How do you handle stop words in phrase queries?

On Thu, Jul 16, 2009 at 11:30 AM, eks dev<eks...@yahoo.co.uk> wrote:
>
> Sure, If you have enough memory to do postings caching, with or without P4... 
> I see P4 as a generally faster postings format, with stopwords or not.
>
> I wouldn't blow Term dictionary, that just moves the problem to another place.
>
> What I am thinking of is quite simple, probably not the most elegant 
> solution, but I am almost sure it would work:
> - get Top N terms from index, N depends on your available memory
> - create Filter from them, stick them into ConstantScoreQuery, caluculate 
> idf() and set boost() to this value, cache it
> - implement QueryOptimizer that loops all Terms in your Query and replaces 
> Terms with cached  ConstantScoreQuery
>
> and voila, your made perfectly fast search... but
>
> BAD:
> a) you reduce quality of your score value, as there is no tf() component. But 
> for stop words, I am not sure if that makes any significant  difference. 

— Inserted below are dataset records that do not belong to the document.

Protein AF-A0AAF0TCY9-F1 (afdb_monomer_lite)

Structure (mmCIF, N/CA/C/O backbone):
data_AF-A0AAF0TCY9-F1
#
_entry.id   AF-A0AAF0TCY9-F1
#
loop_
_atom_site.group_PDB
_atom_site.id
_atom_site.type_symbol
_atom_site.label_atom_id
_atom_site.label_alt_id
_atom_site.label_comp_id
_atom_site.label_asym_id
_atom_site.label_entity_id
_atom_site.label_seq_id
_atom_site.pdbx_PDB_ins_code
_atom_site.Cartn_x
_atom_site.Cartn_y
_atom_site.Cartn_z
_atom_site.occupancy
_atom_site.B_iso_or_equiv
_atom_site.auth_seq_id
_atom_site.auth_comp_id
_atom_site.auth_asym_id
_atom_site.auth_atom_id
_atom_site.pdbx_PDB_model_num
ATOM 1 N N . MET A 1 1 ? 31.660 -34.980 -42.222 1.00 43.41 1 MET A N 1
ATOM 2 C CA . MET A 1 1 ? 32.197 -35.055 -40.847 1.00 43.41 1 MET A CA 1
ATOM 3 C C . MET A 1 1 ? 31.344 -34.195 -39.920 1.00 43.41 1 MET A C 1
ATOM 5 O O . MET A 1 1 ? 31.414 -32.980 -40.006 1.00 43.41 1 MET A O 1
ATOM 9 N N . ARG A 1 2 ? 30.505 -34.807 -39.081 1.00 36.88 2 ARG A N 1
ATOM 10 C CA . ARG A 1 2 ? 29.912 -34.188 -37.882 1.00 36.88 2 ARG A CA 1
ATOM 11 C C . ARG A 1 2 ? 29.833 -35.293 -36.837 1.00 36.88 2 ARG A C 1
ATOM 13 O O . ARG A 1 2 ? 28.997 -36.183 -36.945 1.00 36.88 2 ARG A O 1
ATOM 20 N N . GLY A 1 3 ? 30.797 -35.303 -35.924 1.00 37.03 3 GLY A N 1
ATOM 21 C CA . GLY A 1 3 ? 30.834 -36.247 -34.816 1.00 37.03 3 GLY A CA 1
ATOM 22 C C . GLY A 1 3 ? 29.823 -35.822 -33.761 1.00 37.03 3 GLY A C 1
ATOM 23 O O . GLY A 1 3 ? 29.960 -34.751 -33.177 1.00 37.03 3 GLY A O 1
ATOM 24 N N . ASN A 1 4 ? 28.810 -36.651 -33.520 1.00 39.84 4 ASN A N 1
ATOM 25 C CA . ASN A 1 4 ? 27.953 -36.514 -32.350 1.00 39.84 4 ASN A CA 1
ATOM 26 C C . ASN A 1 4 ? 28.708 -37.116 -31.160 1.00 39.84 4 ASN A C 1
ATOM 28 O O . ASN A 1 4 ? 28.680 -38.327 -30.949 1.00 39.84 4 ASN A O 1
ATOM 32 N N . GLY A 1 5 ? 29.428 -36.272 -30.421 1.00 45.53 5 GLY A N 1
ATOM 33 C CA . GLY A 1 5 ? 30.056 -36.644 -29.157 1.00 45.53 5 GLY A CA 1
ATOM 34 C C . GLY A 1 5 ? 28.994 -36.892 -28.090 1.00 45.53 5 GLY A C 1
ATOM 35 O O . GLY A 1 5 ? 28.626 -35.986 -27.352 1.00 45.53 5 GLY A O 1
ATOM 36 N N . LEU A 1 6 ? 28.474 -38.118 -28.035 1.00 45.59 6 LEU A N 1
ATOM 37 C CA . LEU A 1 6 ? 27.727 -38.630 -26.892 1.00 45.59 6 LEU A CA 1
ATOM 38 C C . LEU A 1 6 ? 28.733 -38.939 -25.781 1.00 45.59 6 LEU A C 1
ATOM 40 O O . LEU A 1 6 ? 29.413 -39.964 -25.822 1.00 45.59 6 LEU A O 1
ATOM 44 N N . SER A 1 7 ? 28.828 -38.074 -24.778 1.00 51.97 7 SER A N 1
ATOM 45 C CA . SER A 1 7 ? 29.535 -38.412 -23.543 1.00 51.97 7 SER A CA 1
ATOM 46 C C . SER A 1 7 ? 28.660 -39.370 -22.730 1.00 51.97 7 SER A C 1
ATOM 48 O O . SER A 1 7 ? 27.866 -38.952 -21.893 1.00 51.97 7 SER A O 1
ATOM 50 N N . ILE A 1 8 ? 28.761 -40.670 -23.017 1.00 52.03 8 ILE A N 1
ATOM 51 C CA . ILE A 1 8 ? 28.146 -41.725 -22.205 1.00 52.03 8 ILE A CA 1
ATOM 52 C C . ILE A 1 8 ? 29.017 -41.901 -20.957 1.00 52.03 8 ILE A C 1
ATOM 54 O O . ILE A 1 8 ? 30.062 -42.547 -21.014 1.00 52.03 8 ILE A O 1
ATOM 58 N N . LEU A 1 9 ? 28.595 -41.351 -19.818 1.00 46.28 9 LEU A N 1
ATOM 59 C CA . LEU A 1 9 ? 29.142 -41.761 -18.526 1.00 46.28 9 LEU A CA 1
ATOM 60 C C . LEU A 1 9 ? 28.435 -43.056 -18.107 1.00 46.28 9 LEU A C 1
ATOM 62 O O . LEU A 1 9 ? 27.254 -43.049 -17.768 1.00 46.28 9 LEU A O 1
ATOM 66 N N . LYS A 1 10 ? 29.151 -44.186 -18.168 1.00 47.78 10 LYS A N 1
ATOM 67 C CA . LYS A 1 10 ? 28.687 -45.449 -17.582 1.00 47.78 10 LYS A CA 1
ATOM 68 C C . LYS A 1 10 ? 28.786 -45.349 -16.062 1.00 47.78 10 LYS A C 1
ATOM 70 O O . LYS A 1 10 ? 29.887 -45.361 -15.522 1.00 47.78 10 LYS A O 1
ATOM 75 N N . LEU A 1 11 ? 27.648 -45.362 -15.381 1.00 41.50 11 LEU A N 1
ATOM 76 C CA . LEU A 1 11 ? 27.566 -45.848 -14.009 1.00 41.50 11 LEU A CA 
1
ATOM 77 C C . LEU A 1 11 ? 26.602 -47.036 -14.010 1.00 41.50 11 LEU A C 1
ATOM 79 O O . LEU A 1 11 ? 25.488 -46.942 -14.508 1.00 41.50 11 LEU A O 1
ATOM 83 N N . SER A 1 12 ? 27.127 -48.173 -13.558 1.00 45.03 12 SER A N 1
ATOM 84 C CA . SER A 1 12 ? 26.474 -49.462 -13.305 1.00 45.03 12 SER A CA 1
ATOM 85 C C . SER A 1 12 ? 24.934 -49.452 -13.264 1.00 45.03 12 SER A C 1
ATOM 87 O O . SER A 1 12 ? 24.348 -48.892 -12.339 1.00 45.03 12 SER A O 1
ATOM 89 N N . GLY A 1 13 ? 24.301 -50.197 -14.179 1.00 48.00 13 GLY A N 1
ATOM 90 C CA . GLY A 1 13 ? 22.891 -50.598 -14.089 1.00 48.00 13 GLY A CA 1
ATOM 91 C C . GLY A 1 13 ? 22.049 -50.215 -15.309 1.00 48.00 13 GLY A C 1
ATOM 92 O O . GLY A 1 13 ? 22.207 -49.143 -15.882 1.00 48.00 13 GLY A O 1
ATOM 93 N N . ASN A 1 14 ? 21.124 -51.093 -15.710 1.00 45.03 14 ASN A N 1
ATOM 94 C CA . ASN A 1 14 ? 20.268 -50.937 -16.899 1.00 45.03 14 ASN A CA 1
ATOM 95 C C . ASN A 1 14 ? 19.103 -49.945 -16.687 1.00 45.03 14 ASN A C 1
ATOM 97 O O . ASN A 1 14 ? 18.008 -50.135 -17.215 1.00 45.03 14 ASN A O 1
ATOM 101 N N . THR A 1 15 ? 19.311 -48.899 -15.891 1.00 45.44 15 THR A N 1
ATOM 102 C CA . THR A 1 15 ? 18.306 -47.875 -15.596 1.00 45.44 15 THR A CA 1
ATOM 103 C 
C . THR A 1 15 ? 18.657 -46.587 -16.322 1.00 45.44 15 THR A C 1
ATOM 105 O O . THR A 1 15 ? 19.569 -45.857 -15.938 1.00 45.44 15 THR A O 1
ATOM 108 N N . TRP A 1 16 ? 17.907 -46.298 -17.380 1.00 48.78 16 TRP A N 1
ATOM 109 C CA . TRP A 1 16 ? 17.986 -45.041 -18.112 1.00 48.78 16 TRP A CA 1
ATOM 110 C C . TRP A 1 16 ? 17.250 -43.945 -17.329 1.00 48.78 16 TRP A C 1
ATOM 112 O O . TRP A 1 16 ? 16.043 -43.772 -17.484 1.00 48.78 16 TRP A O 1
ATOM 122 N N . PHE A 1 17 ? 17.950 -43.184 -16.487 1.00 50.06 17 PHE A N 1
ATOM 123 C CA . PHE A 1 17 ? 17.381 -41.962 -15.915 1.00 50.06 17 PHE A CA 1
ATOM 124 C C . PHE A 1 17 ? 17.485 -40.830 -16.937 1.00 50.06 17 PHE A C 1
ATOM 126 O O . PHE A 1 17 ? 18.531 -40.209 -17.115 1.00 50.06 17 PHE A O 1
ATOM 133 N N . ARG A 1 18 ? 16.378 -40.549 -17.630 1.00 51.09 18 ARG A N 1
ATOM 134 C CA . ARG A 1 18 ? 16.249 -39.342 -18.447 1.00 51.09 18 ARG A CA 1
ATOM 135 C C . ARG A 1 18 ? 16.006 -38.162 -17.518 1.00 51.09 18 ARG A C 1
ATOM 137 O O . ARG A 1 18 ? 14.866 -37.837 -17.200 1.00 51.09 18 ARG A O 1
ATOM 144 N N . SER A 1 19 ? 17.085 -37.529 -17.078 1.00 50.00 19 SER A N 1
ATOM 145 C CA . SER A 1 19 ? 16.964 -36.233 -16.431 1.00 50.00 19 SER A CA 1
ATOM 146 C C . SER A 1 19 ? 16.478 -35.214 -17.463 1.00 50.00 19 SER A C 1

> Also, if you are luck like me, you omitTf()... so no loss there
> b) if you load RAMIndex/MMAp, you duplicate ram needs for these postings...
>
> COOL:
> - Math on out index: Zipfian distribution does magic, top 30 terms make 36% 
> of our corpus! For caching them (as OpenBitSet) on 100Mio Documents  I need 
> ~0.35G
> My terms distribution follows collection terms distribution ... so I get 
> cache hit rate of 36% for only 0.38Gb ram... You save a lot of VInt decoding 
> (brings a lot, even if we ignore benefit of reducing disk access... these hot 
> terms must be OS cached anyhow). If you use something other filter, you need 
> even less memory... it is only important to use filter that is measurably 
> faster than VInt decoding with skip lists.
> - This speeds up the slowest queries, fast queries are anyhow fast :)
>
>
> I think it will work just fine
>
> Would be great if Lucene could do all this for me, I just say "here, I give 
> you 500Mb free for postings cache, do your magic for me"... but nothing 
> prevents me to provide patch :)
>
> I will try it, to see if theory works.We have cases where free memory is not 
> a problem, we are hitting CPU there (VInt decoding on our last profiled run). 
> To be honest, I do not know is anyone today runs high volume search from disk 
> (maybe SSD), even than, significant portion has to be in RAM...
>
> One day we could throw many CPUs at Query... but this is not an easy one...
>
>
>
>
>
> ----- Original Message ----
>> From: Jason Rutherglen <jason.rutherg...@gmail.com>
>> To: java-user@lucene.apache.org
>> Sent: Thursday, 16 July, 2009 19:22:28
>> Subject: Re: speed of BooleanQueries on 2.9
>>
>> Do we think that we'll be able to support indexing stop words
>> using PFOR (with relaxation on the compression to gain
>> performance?) Today it seems like the best approach to indexing
>> stop words is to use shingles? However this blows up the term
>> dict because shingles concatenates phrases together.
>>
>> On Thu, Jul 16, 2009 at 8:26 AM, eks devwrote:
>> >
>> > We did it for us, gave something back to community... all happy... open 
>> > source
>> works just fine here in lucene land :)
>> >
>> > Re, 10%
>> > I did not expect that much, but our index is quite dense, a lot of 
>> > documents
>> and not too many unique terms, omitTf ... so it is really hard pressure on
>> DocIDSetIterator and Scorers.
>> >
>> > I cannot wait to see P4, pulsing index... in action...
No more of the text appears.